- - Tuesday, September 18, 2012

The National Federation of Independent Business is endorsing Republicans over Democrats by a better than 10-1 margin in congressional races this year. But when the small business group needed someone to head its campaign for rolling back federal regulations, it turned to former Democratic Sen. Blanche Lincoln of Arkansas.

Ms. Lincoln lost her seat in 2010 in an avalanche of defeats for vanishing Southern Democrats. In part it was because conservatives believed she was too close to President Obama and liberals thought she was too distant from Democratic issues.

Ms. Lincoln doesn’t feel strange joining the NFIB’s cause and bringing her centrist approach to efforts to stop what it calls a tidal wave of federal regulations. She says there’s “a place for compromise” and calls herself “a problem-solving Democrat.”


Historically black colleges given $228 million in grants

The Education Department is awarding $228 million in grants to historically black colleges and universities.

The five-year grants will go to schools in 19 states plus the District of Columbia and the U.S. Virgin Islands. Schools can use the money to expand their campuses, acquire science equipment, develop counseling programs and train faculty.

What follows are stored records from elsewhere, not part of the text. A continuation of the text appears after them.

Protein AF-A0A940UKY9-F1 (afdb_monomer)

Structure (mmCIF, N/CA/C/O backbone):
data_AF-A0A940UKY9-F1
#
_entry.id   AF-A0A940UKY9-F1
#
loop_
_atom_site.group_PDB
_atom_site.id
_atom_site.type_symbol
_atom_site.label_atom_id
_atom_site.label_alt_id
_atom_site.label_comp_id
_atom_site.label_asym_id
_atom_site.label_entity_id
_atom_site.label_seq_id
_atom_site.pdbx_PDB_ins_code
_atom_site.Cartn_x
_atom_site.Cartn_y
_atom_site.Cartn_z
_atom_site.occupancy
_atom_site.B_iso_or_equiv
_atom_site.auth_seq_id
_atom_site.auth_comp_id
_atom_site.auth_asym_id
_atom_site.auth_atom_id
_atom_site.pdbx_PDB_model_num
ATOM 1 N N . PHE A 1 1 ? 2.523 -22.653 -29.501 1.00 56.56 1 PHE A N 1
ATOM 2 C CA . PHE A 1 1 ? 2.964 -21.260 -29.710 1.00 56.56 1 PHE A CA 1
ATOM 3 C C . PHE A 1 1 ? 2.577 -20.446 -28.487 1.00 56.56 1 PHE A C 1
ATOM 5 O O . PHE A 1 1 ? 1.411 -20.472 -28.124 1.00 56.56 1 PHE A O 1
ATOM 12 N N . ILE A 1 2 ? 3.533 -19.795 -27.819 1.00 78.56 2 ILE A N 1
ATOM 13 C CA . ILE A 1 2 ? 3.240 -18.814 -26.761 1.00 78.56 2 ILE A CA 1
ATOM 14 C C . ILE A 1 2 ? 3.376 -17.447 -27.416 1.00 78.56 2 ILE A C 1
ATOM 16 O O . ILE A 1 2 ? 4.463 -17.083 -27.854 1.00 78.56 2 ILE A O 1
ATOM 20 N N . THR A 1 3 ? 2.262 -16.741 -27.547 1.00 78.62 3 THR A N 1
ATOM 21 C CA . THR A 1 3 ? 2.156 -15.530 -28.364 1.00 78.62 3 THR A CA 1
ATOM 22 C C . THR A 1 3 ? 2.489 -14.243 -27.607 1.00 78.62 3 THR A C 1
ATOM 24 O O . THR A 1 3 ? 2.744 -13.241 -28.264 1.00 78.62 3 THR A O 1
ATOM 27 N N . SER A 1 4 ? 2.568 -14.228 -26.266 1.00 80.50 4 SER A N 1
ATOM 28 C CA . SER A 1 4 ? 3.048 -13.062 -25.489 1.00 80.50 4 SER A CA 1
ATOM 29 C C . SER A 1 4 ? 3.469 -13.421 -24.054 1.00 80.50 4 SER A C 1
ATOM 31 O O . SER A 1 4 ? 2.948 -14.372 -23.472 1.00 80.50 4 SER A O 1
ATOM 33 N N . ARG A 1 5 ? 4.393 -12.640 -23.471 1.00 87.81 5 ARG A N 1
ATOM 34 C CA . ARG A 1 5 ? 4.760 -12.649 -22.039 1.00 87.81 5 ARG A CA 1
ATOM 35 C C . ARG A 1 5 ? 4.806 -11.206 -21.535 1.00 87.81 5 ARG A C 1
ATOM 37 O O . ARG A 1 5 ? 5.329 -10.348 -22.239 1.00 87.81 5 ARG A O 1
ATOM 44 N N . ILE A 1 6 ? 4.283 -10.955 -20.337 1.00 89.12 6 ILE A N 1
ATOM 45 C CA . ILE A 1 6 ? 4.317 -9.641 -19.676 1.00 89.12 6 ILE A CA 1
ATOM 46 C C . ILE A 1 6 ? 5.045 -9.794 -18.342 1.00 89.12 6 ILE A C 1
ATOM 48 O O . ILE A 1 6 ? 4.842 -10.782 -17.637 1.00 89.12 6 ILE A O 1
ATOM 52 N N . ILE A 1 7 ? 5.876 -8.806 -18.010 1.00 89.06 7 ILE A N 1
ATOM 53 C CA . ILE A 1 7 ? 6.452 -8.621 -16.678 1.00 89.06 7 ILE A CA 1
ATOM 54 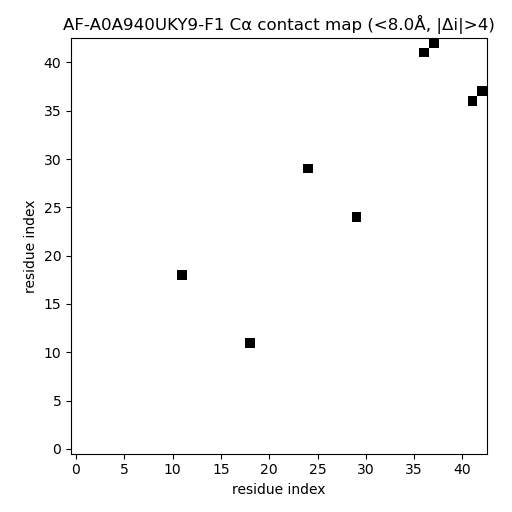C C . ILE A 1 7 ? 5.946 -7.272 -16.171 1.00 89.06 7 ILE A C 1
ATOM 56 O O . ILE A 1 7 ? 6.064 -6.269 -16.872 1.00 89.06 7 ILE A O 1
ATOM 60 N N . LEU A 1 8 ? 5.365 -7.268 -14.973 1.00 92.50 8 LEU A N 1
ATOM 61 C CA . LEU A 1 8 ? 4.927 -6.065 -14.277 1.00 92.50 8 LEU A CA 1
ATOM 62 C C . LEU A 1 8 ? 5.780 -5.903 -13.023 1.00 92.50 8 LEU A C 1
ATOM 64 O O . LEU A 1 8 ? 5.707 -6.734 -12.119 1.00 92.50 8 LEU A O 1
ATOM 68 N N . ASP A 1 9 ? 6.563 -4.832 -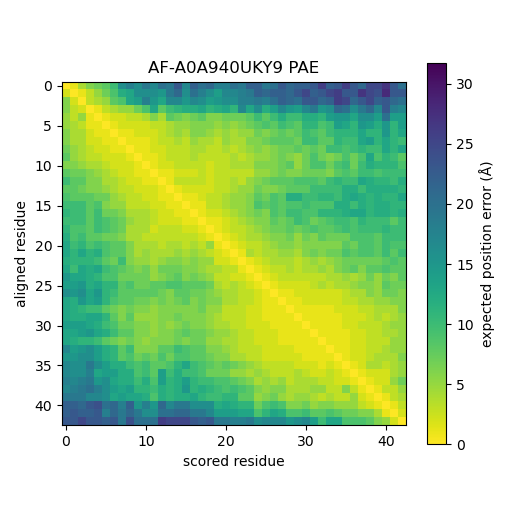12.978 1.00 89.88 9 ASP A N 1
ATOM 69 C CA . ASP A 1 9 ? 7.265 -4.410 -11.773 1.00 89.88 9 ASP A CA 1
ATOM 70 C C . ASP A 1 9 ? 6.451 -3.305 -11.090 1.00 89.88 9 ASP A C 1
ATOM 72 O O . ASP A 1 9 ? 6.301 -2.205 -11.621 1.00 89.88 9 ASP A O 1
ATOM 76 N N . ALA A 1 10 ? 5.871 -3.634 -9.938 1.00 90.62 10 ALA A N 1
ATOM 77 C CA . ALA A 1 10 ? 5.080 -2.726 -9.108 1.00 90.62 10 ALA A CA 1
ATOM 78 C C . ALA A 1 10 ? 5.840 -2.305 -7.836 1.00 90.62 10 ALA A C 1
ATOM 80 O O . ALA A 1 10 ? 5.226 -1.961 -6.824 1.00 90.62 10 ALA A O 1
ATOM 81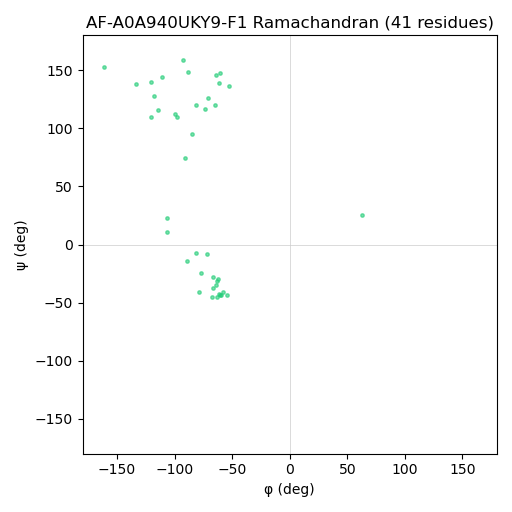 N N . THR A 1 11 ? 7.172 -2.388 -7.854 1.00 90.94 11 THR A N 1
ATOM 82 C CA . THR A 1 11 ? 8.022 -2.018 -6.721 1.00 90.94 11 THR A CA 1
ATOM 83 C C . THR A 1 11 ? 8.486 -0.565 -6.814 1.00 90.94 11 THR A C 1
ATOM 85 O O . THR A 1 11 ? 8.474 0.051 -7.878 1.00 90.94 11 THR A O 1
ATOM 88 N N . ILE A 1 12 ? 8.874 0.015 -5.674 1.00 90.69 12 ILE A N 1
ATOM 89 C CA . ILE A 1 12 ? 9.486 1.349 -5.637 1.00 90.69 12 ILE A CA 1
ATOM 90 C C . ILE A 1 12 ? 10.973 1.189 -5.985 1.00 90.69 12 ILE A C 1
ATOM 92 O O . ILE A 1 12 ? 11.682 0.515 -5.230 1.00 90.69 12 ILE A O 1
ATOM 96 N N . PRO A 1 13 ? 11.479 1.829 -7.055 1.00 92.81 13 PRO A N 1
ATOM 97 C CA . PRO A 1 13 ? 12.874 1.683 -7.452 1.00 92.81 13 PRO A CA 1
ATOM 98 C C . PRO A 1 13 ? 13.847 2.161 -6.373 1.00 92.81 13 PRO A C 1
ATOM 100 O O . PRO A 1 13 ? 13.658 3.198 -5.726 1.00 92.81 13 PRO A O 1
ATOM 103 N N . PHE A 1 14 ? 14.924 1.399 -6.181 1.00 88.06 14 PHE A N 1
ATOM 104 C CA . PHE A 1 14 ? 15.887 1.667 -5.117 1.00 88.06 14 PHE A CA 1
ATOM 105 C C . PHE A 1 14 ? 16.652 2.982 -5.332 1.00 88.06 14 PHE A C 1
ATOM 107 O O . PHE A 1 14 ? 16.884 3.703 -4.360 1.00 88.06 14 PHE A O 1
ATOM 114 N N . GLU A 1 15 ? 16.991 3.316 -6.582 1.00 92.38 15 GLU A N 1
ATOM 115 C CA . GLU A 1 15 ? 17.798 4.494 -6.939 1.00 92.38 15 GLU A CA 1
ATOM 116 C C . GLU A 1 15 ? 17.091 5.852 -6.791 1.00 92.38 15 GLU A C 1
ATOM 118 O O . GLU A 1 15 ? 17.723 6.902 -6.942 1.00 92.38 15 GLU A O 1
ATOM 123 N N . TRP A 1 16 ? 15.784 5.872 -6.519 1.00 91.81 16 TRP A N 1
ATOM 124 C CA . TRP A 1 16 ? 15.036 7.121 -6.415 1.00 91.81 16 TRP A CA 1
ATOM 125 C C . TRP A 1 16 ? 15.521 7.964 -5.234 1.00 91.81 16 TRP A C 1
ATOM 127 O O . TRP A 1 16 ? 15.427 7.562 -4.074 1.00 91.81 16 TRP A O 1
ATOM 137 N N . LYS A 1 17 ? 15.993 9.181 -5.540 1.00 88.44 17 LYS A N 1
ATOM 138 C CA . LYS A 1 17 ? 16.417 10.175 -4.539 1.00 88.44 17 LYS A CA 1
ATOM 139 C C . LYS A 1 17 ? 15.263 10.640 -3.652 1.00 88.44 17 LYS A C 1
ATOM 141 O O . LYS A 1 17 ? 15.470 10.921 -2.478 1.00 88.44 17 LYS A O 1
ATOM 146 N N . VAL A 1 18 ? 14.062 10.726 -4.220 1.00 90.19 18 VAL A N 1
ATOM 147 C CA . VAL A 1 18 ? 12.832 11.076 -3.508 1.00 90.19 18 VAL A CA 1
ATOM 148 C C . VAL A 1 18 ? 11.869 9.914 -3.678 1.00 90.19 18 VAL A C 1
ATOM 150 O O . VAL A 1 18 ? 11.384 9.659 -4.778 1.00 90.19 18 VAL A O 1
ATOM 153 N N . LYS A 1 19 ? 11.632 9.181 -2.591 1.00 89.38 19 LYS A N 1
ATOM 154 C CA . LYS A 1 19 ? 10.685 8.065 -2.575 1.00 89.38 19 LYS A CA 1
ATOM 155 C C . LYS A 1 19 ? 9.286 8.577 -2.229 1.00 89.38 19 LYS A C 1
ATOM 157 O O . LYS A 1 19 ? 9.182 9.547 -1.473 1.00 89.38 19 LYS A O 1
ATOM 162 N N . PRO A 1 20 ? 8.221 7.941 -2.749 1.00 88.69 20 PRO A N 1
ATOM 163 C CA . PRO A 1 20 ? 6.865 8.238 -2.321 1.00 88.69 20 PRO A CA 1
ATOM 164 C C . PRO A 1 20 ? 6.762 8.138 -0.802 1.00 88.69 20 PRO A C 1
ATOM 166 O O . PRO A 1 20 ? 7.295 7.206 -0.195 1.00 88.69 20 PRO A O 1
ATOM 169 N N . THR A 1 21 ? 6.087 9.103 -0.187 1.00 87.25 21 THR A N 1
ATOM 170 C CA . THR A 1 21 ? 5.806 9.037 1.243 1.00 87.25 21 THR A CA 1
ATOM 171 C C . THR A 1 21 ? 4.771 7.954 1.484 1.00 87.25 21 THR A C 1
ATOM 173 O O . THR A 1 21 ? 3.694 7.955 0.889 1.00 87.25 21 THR A O 1
ATOM 176 N N . GLU A 1 22 ? 5.101 7.024 2.366 1.00 84.25 22 GLU A N 1
ATOM 177 C CA . GLU A 1 22 ? 4.176 5.980 2.761 1.00 84.25 22 GLU A CA 1
ATOM 178 C C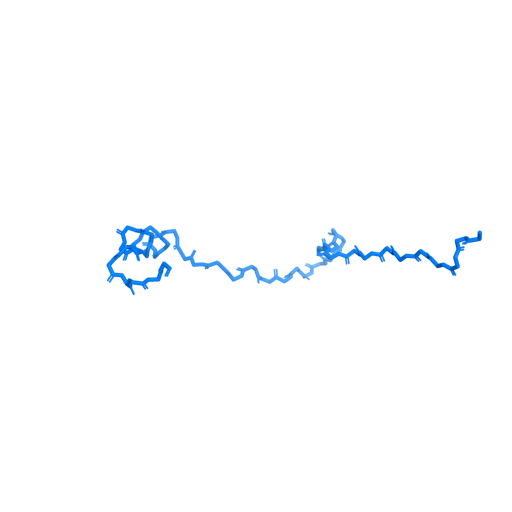 . GLU A 1 22 ? 3.094 6.576 3.666 1.00 84.25 22 GLU A C 1
ATOM 180 O O . GLU A 1 22 ? 3.378 7.091 4.750 1.00 84.25 22 GLU A O 1
ATOM 185 N N . ILE A 1 23 ? 1.842 6.530 3.214 1.00 87.62 23 ILE A N 1
ATOM 186 C CA . ILE A 1 23 ? 0.706 7.003 4.004 1.00 87.62 23 ILE A CA 1
ATOM 187 C C . ILE A 1 23 ? 0.284 5.858 4.922 1.00 87.62 23 ILE A C 1
ATOM 189 O O . ILE A 1 23 ? -0.463 4.964 4.526 1.00 87.62 23 ILE A O 1
ATOM 193 N N . LYS A 1 24 ? 0.794 5.876 6.154 1.00 87.50 24 LYS A N 1
ATOM 194 C CA . LYS A 1 24 ? 0.385 4.959 7.221 1.00 87.50 24 LYS A CA 1
ATOM 195 C C . LYS A 1 24 ? -0.379 5.705 8.301 1.00 87.50 24 LYS A C 1
ATOM 197 O O . LYS A 1 24 ? -0.064 6.845 8.639 1.00 87.50 24 LYS A O 1
ATOM 202 N N . LEU A 1 25 ? -1.377 5.028 8.863 1.00 88.50 25 LEU A N 1
ATOM 203 C CA . LEU A 1 25 ? -1.981 5.459 10.116 1.00 88.50 25 LEU A CA 1
ATOM 204 C C . LEU A 1 25 ? -0.933 5.370 11.226 1.00 88.50 25 LEU A C 1
ATOM 206 O O . LEU A 1 25 ? -0.090 4.472 11.226 1.00 88.50 25 LEU A O 1
ATOM 210 N N . THR A 1 26 ? -1.003 6.289 12.185 1.00 90.62 26 THR A N 1
ATOM 211 C CA . THR A 1 26 ? -0.197 6.181 13.401 1.00 90.62 26 THR A CA 1
ATOM 212 C C . THR A 1 26 ? -0.545 4.891 14.138 1.00 90.62 26 THR A C 1
ATOM 214 O O . THR A 1 26 ? -1.697 4.444 14.122 1.00 90.62 26 THR A O 1
ATOM 217 N N . GLU A 1 27 ? 0.441 4.298 1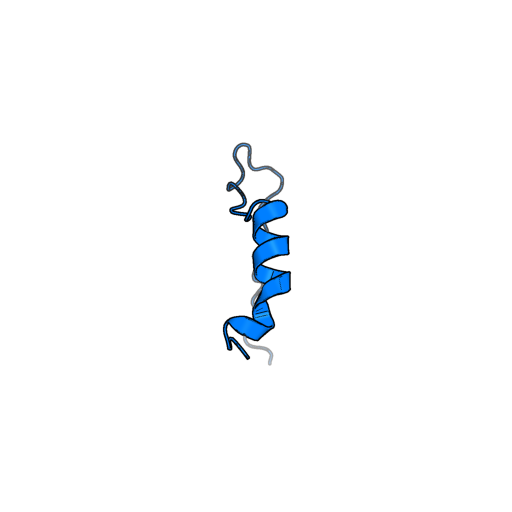4.811 1.00 89.00 27 GLU A N 1
ATOM 218 C CA . GLU A 1 27 ? 0.273 3.018 15.513 1.00 89.00 27 GLU A CA 1
ATOM 219 C C . GLU A 1 27 ? -0.895 3.073 16.506 1.00 89.00 27 GLU A C 1
ATOM 221 O O . GLU A 1 27 ? -1.770 2.210 16.494 1.00 89.00 27 GLU A O 1
ATOM 226 N N . SER A 1 28 ? -1.000 4.172 17.255 1.00 92.19 28 SER A N 1
ATOM 227 C CA . SER A 1 28 ? -2.072 4.392 18.230 1.00 92.19 28 SER A CA 1
ATOM 228 C C . SER A 1 28 ? -3.476 4.458 17.619 1.00 92.19 28 SER A C 1
ATOM 230 O O . SER A 1 28 ? -4.451 4.080 18.267 1.00 92.19 28 SER A O 1
ATOM 232 N N . VAL A 1 29 ? -3.615 4.951 16.385 1.00 91.06 29 VAL A N 1
ATOM 233 C CA . VAL A 1 29 ? -4.903 4.976 15.676 1.00 91.06 29 VAL A CA 1
ATOM 234 C C . VAL A 1 29 ? -5.205 3.599 15.100 1.00 91.06 29 VAL A C 1
ATOM 236 O O . VAL A 1 29 ? -6.336 3.130 15.218 1.00 91.06 29 VAL A O 1
ATOM 239 N N . MET A 1 30 ? -4.196 2.923 14.547 1.00 91.56 30 MET A N 1
ATOM 240 C CA . MET A 1 30 ? -4.345 1.572 14.010 1.00 91.56 30 MET A CA 1
ATOM 241 C C . MET A 1 30 ? -4.812 0.582 15.086 1.00 91.56 30 MET A C 1
ATOM 243 O O . MET A 1 30 ? -5.723 -0.205 14.838 1.00 91.56 30 MET A O 1
ATOM 247 N N . GLU A 1 31 ? -4.241 0.642 16.290 1.00 91.38 31 GLU A N 1
ATOM 248 C CA . GLU A 1 31 ? -4.649 -0.203 17.420 1.00 91.38 31 GLU A CA 1
ATOM 249 C C . GLU A 1 31 ? -6.096 0.057 17.848 1.00 91.38 31 GLU A C 1
ATOM 251 O O . GLU A 1 31 ? -6.866 -0.888 18.015 1.00 91.38 31 GLU A O 1
ATOM 256 N N . LYS A 1 32 ? -6.499 1.330 17.954 1.00 90.56 32 LYS A N 1
ATOM 257 C CA . LYS A 1 32 ? -7.881 1.707 18.300 1.00 90.56 32 LYS A CA 1
ATOM 258 C C . LYS A 1 32 ? -8.893 1.207 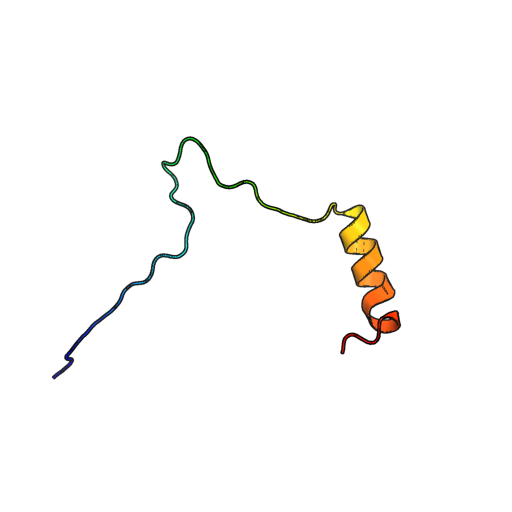17.274 1.00 90.56 32 LYS A C 1
ATOM 260 O O . LYS A 1 32 ? -9.962 0.736 17.655 1.00 90.56 32 LYS A O 1
ATOM 265 N N . VAL A 1 33 ? -8.571 1.326 15.986 1.00 89.50 33 VAL A N 1
ATOM 266 C CA . VAL A 1 33 ? -9.443 0.867 14.897 1.00 89.50 33 VAL A CA 1
ATOM 267 C C . VAL A 1 33 ? -9.551 -0.655 14.904 1.00 89.50 33 VAL A C 1
ATOM 269 O O . VAL A 1 33 ? -10.661 -1.171 14.839 1.00 89.50 33 VAL A O 1
ATOM 272 N N . LYS A 1 34 ? -8.430 -1.372 15.061 1.00 87.50 34 LYS A N 1
ATOM 273 C CA . LYS A 1 34 ? -8.428 -2.840 15.165 1.00 87.50 34 LYS A CA 1
ATOM 274 C C . LYS A 1 34 ? -9.225 -3.341 16.369 1.00 87.50 34 LYS A C 1
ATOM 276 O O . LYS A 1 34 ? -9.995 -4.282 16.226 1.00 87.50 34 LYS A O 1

Education Secretary Arne Duncan says the grants will enable historically black colleges to help students who grapple with financial challenges as they pursue post-secondary education.

Most of the schools receiving grants are in the South.

The largest grants will go to Florida A&M University in Tallahassee; Southern University and A&M College in Baton Rouge, La.; Jackson State University in Jackson, Miss.; and St. Philip’s College in San Antonio. Those schools will receive more than $5 million each.


Court ruling reverses decision over election ads

An appeals court has reversed a lower court ruling that likely would have led to greater disclosure of who is paying for certain election ads.

In March, U.S. District Judge Amy Berman Jackson ruled that the Federal Election Commission overstepped its bounds in allowing groups that fund certain election ads to keep their financiers anonymous.

But Tuesday’s ruling by a panel of the U.S. Court of Appeals for the District of Columbia sent the case back to Judge Jackson — with instructions to refer the matter to the FEC for further consideration.